Kingfisher on the look out post.

Kingfisher Small Border New by Mike Swain, on Flickr


----------



## vectra

FiestaRed said:


> Kingfisher on the look out post.


I would love to get a photo of a kingfisher.
Such a beautiful bird.
Fabulous shot.:thumb:


----------



## FiestaRed

This was an even 'luckier' one although I had been sat in a hide for a number of hours. I managed to catch a juvenile Kingfisher who crash landed into the side of the hide I was in during its maiden flight. Just a few feet below my camera.

Kingfisher Juve II by Mike Swain, on Flickr


----------



## rob28

Wow - those kingfishers are awesome. We get belted kingfishers over here and they're extremely skittish. Very hard to get close as I don't have the patience to sit in a blind.

This loon - or diver to those of a UK persuasion - popped up next to the boat and hung around for a while as there were loads of bait fish in the area. It would dive down for a minute, come back up 20-30 meters away, then dive again and come up 5 ft in front of me. So cool to see, and I love hearing them call across the lake.

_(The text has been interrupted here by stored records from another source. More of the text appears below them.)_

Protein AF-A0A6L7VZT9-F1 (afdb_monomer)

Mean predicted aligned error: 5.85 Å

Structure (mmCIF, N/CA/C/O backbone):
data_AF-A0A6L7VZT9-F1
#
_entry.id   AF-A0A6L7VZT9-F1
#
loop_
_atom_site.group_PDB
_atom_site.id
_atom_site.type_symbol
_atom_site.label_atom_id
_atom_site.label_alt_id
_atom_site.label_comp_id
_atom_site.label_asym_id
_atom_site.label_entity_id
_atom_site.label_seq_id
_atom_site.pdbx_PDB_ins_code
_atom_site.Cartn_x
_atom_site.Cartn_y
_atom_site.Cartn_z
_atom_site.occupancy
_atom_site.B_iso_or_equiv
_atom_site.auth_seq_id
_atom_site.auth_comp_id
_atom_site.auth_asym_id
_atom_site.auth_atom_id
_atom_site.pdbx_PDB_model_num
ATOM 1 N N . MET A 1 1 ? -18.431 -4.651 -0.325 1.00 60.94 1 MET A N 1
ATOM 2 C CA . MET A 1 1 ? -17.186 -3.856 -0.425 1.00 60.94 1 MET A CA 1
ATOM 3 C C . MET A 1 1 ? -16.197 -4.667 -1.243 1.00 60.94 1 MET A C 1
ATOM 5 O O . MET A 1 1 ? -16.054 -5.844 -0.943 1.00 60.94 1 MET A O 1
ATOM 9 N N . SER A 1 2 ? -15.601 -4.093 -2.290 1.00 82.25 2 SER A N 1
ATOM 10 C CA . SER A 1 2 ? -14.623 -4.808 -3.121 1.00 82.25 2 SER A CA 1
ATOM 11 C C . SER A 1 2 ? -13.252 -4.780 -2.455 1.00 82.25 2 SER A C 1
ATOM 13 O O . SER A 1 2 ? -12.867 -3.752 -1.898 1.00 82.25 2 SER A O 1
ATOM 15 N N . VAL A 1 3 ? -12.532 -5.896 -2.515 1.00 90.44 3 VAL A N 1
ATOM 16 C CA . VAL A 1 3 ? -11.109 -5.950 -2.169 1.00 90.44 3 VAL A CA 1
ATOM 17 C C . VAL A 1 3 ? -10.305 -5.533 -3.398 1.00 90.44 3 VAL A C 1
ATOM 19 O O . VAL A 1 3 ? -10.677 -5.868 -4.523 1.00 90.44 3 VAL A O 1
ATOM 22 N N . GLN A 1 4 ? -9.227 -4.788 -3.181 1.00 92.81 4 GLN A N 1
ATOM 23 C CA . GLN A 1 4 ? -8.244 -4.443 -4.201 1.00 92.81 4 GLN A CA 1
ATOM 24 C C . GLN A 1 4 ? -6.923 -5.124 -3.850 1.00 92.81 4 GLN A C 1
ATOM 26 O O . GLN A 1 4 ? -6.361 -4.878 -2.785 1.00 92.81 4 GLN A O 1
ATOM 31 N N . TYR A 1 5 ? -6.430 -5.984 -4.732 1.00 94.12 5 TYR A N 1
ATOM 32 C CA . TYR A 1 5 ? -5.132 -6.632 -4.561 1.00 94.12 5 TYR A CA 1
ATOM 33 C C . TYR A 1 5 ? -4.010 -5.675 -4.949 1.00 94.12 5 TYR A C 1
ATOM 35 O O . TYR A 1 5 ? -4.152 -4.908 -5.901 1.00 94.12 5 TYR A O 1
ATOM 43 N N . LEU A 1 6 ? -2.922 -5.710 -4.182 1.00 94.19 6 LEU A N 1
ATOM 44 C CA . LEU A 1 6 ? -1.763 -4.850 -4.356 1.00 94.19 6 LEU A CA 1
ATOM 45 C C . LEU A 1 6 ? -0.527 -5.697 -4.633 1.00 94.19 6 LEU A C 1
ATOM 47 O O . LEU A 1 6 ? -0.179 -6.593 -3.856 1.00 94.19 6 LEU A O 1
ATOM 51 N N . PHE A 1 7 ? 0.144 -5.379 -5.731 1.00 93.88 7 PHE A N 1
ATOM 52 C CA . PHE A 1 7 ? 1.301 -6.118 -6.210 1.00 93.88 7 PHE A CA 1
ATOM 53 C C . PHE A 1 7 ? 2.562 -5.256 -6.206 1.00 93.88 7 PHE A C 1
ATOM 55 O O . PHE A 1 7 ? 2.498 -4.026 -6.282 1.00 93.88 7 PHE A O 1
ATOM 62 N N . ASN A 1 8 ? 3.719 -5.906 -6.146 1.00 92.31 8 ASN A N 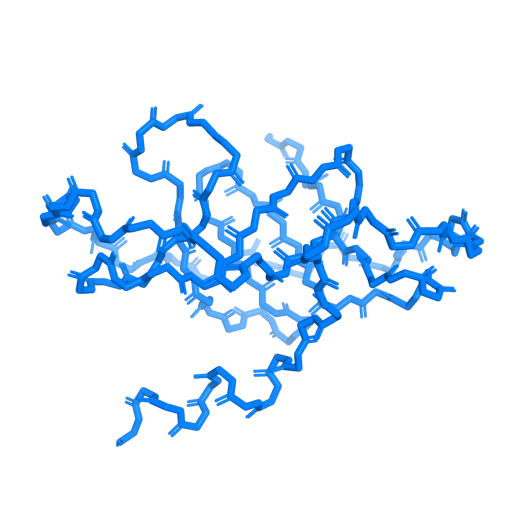1
ATOM 63 C CA . ASN A 1 8 ? 4.998 -5.251 -6.416 1.00 92.31 8 ASN A CA 1
ATOM 64 C C . ASN A 1 8 ? 5.199 -5.047 -7.937 1.00 92.31 8 ASN A C 1
ATOM 66 O O . ASN A 1 8 ? 4.354 -5.430 -8.756 1.00 92.31 8 ASN A O 1
ATOM 70 N N . SER A 1 9 ? 6.332 -4.472 -8.335 1.00 91.75 9 SER A N 1
ATOM 71 C CA . SER A 1 9 ? 6.702 -4.278 -9.743 1.00 91.75 9 SER A CA 1
ATOM 72 C C . SER A 1 9 ? 6.824 -5.592 -10.523 1.00 91.75 9 SER A C 1
ATOM 74 O O . SER A 1 9 ? 6.545 -5.624 -11.716 1.00 91.75 9 SER A O 1
ATOM 76 N N . TYR A 1 10 ? 7.143 -6.707 -9.867 1.00 90.69 10 TYR A N 1
ATOM 77 C CA . TYR A 1 10 ? 7.224 -8.037 -10.482 1.00 90.69 10 TYR A CA 1
ATOM 78 C C . TYR A 1 10 ? 5.851 -8.710 -10.658 1.00 90.69 10 TYR A C 1
ATOM 80 O O . TYR A 1 10 ? 5.726 -9.686 -11.397 1.00 90.69 10 TYR A O 1
ATOM 88 N N . GLY A 1 11 ? 4.798 -8.175 -10.034 1.00 89.88 11 GLY A N 1
ATOM 89 C CA . GLY A 1 11 ? 3.461 -8.774 -10.018 1.00 89.88 11 GLY A CA 1
ATOM 90 C C . GLY A 1 11 ? 3.245 -9.807 -8.924 1.00 89.88 11 GLY A C 1
ATOM 91 O O . GLY A 1 11 ? 2.215 -10.473 -8.933 1.00 89.88 11 GLY A O 1
ATOM 92 N N . ASP A 1 12 ? 4.158 -9.898 -7.961 1.00 91.88 12 ASP A N 1
ATOM 93 C CA . ASP A 1 12 ? 3.918 -10.672 -6.753 1.00 91.88 12 ASP A CA 1
ATOM 94 C C . ASP A 1 12 ? 2.887 -9.951 -5.895 1.00 91.88 12 ASP A C 1
ATOM 96 O O . ASP A 1 12 ? 2.975 -8.740 -5.662 1.00 91.88 12 ASP A O 1
ATOM 100 N N . TRP A 1 13 ? 1.911 -10.708 -5.411 1.00 92.56 13 TRP A N 1
ATOM 101 C CA . TRP A 1 13 ? 0.923 -10.206 -4.473 1.00 92.56 13 TRP A CA 1
ATOM 102 C C . TRP A 1 13 ? 1.586 -9.965 -3.115 1.00 92.56 13 TRP A C 1
ATOM 104 O O . TRP A 1 13 ? 2.122 -10.892 -2.511 1.00 92.56 13 TRP A O 1
ATOM 114 N N . ILE A 1 14 ? 1.559 -8.714 -2.650 1.00 92.62 14 ILE A N 1
ATOM 115 C CA . ILE A 1 14 ? 2.233 -8.300 -1.409 1.00 92.62 14 ILE A CA 1
ATOM 116 C C . ILE A 1 14 ? 1.267 -7.778 -0.344 1.00 92.62 14 ILE A C 1
ATOM 118 O O . ILE A 1 14 ? 1.572 -7.837 0.84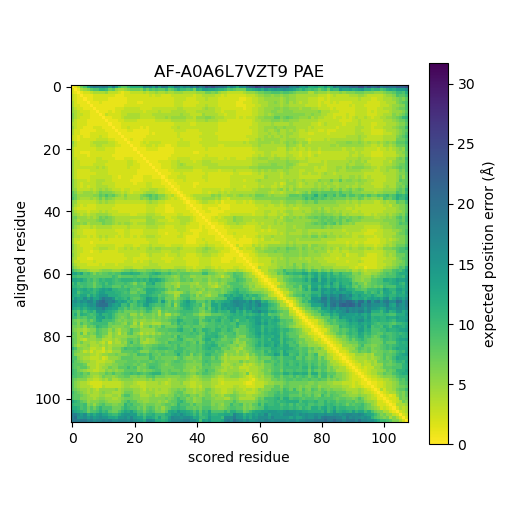3 1.00 92.62 14 ILE A O 1
ATOM 122 N N . ALA A 1 15 ? 0.112 -7.253 -0.745 1.00 93.50 15 ALA A N 1
ATOM 123 C CA . ALA A 1 15 ? -0.860 -6.670 0.170 1.00 93.50 15 ALA A CA 1
ATOM 124 C C . ALA A 1 15 ? -2.251 -6.640 -0.467 1.00 93.50 15 ALA A C 1
ATOM 126 O O . ALA A 1 15 ? -2.422 -6.870 -1.665 1.00 93.50 15 ALA A O 1
ATOM 127 N N . PHE A 1 16 ? -3.274 -6.330 0.315 1.00 93.56 16 PHE A N 1
ATOM 128 C CA . PHE A 1 16 ? -4.600 -6.041 -0.212 1.00 93.56 16 PHE A CA 1
ATOM 129 C C . PHE A 1 16 ? -5.264 -4.910 0.565 1.00 93.56 16 PHE A C 1
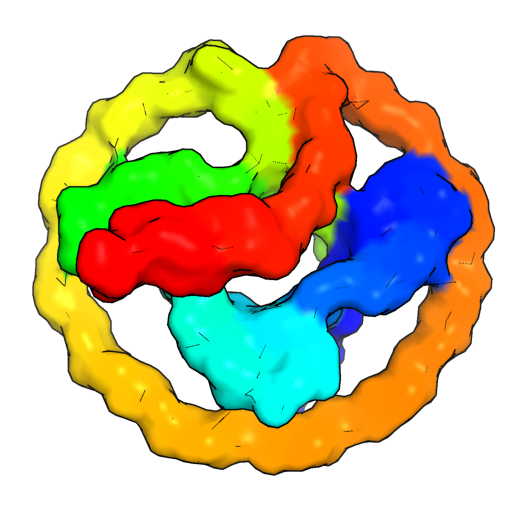ATOM 131 O O . PHE A 1 16 ? -5.059 -4.727 1.762 1.00 93.56 16 PHE A O 1
ATOM 138 N N . ARG A 1 17 ? -6.085 -4.136 -0.135 1.00 92.56 17 ARG A N 1
ATOM 139 C CA . ARG A 1 17 ? -6.852 -3.023 0.409 1.00 92.56 17 ARG A CA 1
ATOM 140 C C . ARG A 1 17 ? -8.325 -3.397 0.494 1.00 92.56 17 ARG A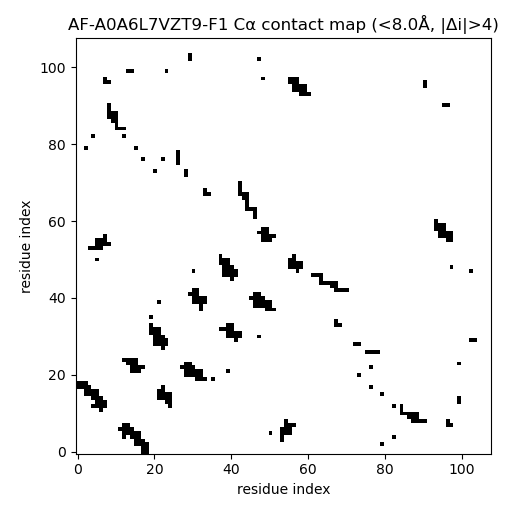 C 1
ATOM 142 O O . ARG A 1 17 ? -8.903 -3.932 -0.453 1.00 92.56 17 ARG A O 1
ATOM 149 N N . LYS A 1 18 ? -8.956 -3.044 1.610 1.00 91.06 18 LYS A N 1
ATOM 150 C CA . LYS A 1 18 ? -10.398 -3.165 1.829 1.00 91.06 18 LYS A CA 1
ATOM 151 C C . LYS A 1 18 ? -10.920 -1.851 2.407 1.00 91.06 18 LYS A C 1
ATOM 153 O O . LYS A 1 18 ? -10.674 -1.533 3.566 1.00 91.06 18 LYS A O 1
ATOM 158 N N . GLY A 1 19 ? -11.641 -1.083 1.590 1.00 89.88 19 GLY A N 1
ATOM 159 C CA . GLY A 1 19 ? -12.077 0.263 1.977 1.00 89.88 19 GLY A CA 1
ATOM 160 C C . GLY A 1 19 ? -10.883 1.209 2.099 1.00 89.88 19 GLY A C 1
ATOM 161 O O . GLY A 1 19 ? -10.161 1.408 1.127 1.00 89.88 19 GLY A O 1
ATOM 162 N N . GLU A 1 20 ? -10.662 1.786 3.272 1.00 89.75 20 GLU A N 1
ATOM 163 C CA . GLU A 1 20 ? -9.506 2.644 3.580 1.00 89.75 20 GLU A CA 1
ATOM 164 C C . GLU A 1 20 ? -8.344 1.899 4.245 1.00 89.75 20 GLU A C 1
ATOM 166 O O . GLU A 1 20 ? -7.289 2.485 4.447 1.00 89.75 20 GLU A O 1
ATOM 171 N N . PHE A 1 21 ? -8.505 0.615 4.562 1.00 91.38 21 PHE A N 1
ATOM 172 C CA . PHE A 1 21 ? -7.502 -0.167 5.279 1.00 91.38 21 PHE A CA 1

Loon2 by Rob Earl, on Flickr


----------



## Maxtor

Some great shots here guys! :thumb:


----------



## dazzlers82

I have tried to photo a kingfisher for ages but whenever I go they don't turn up, its the most wanted bird to photograph on my list. heres a few of my shots.
Short eared owl by dazzlers82, on Flickr
kestrel by dazzlers82, on Flickr
robin by dazzlers82, on Flickr


----------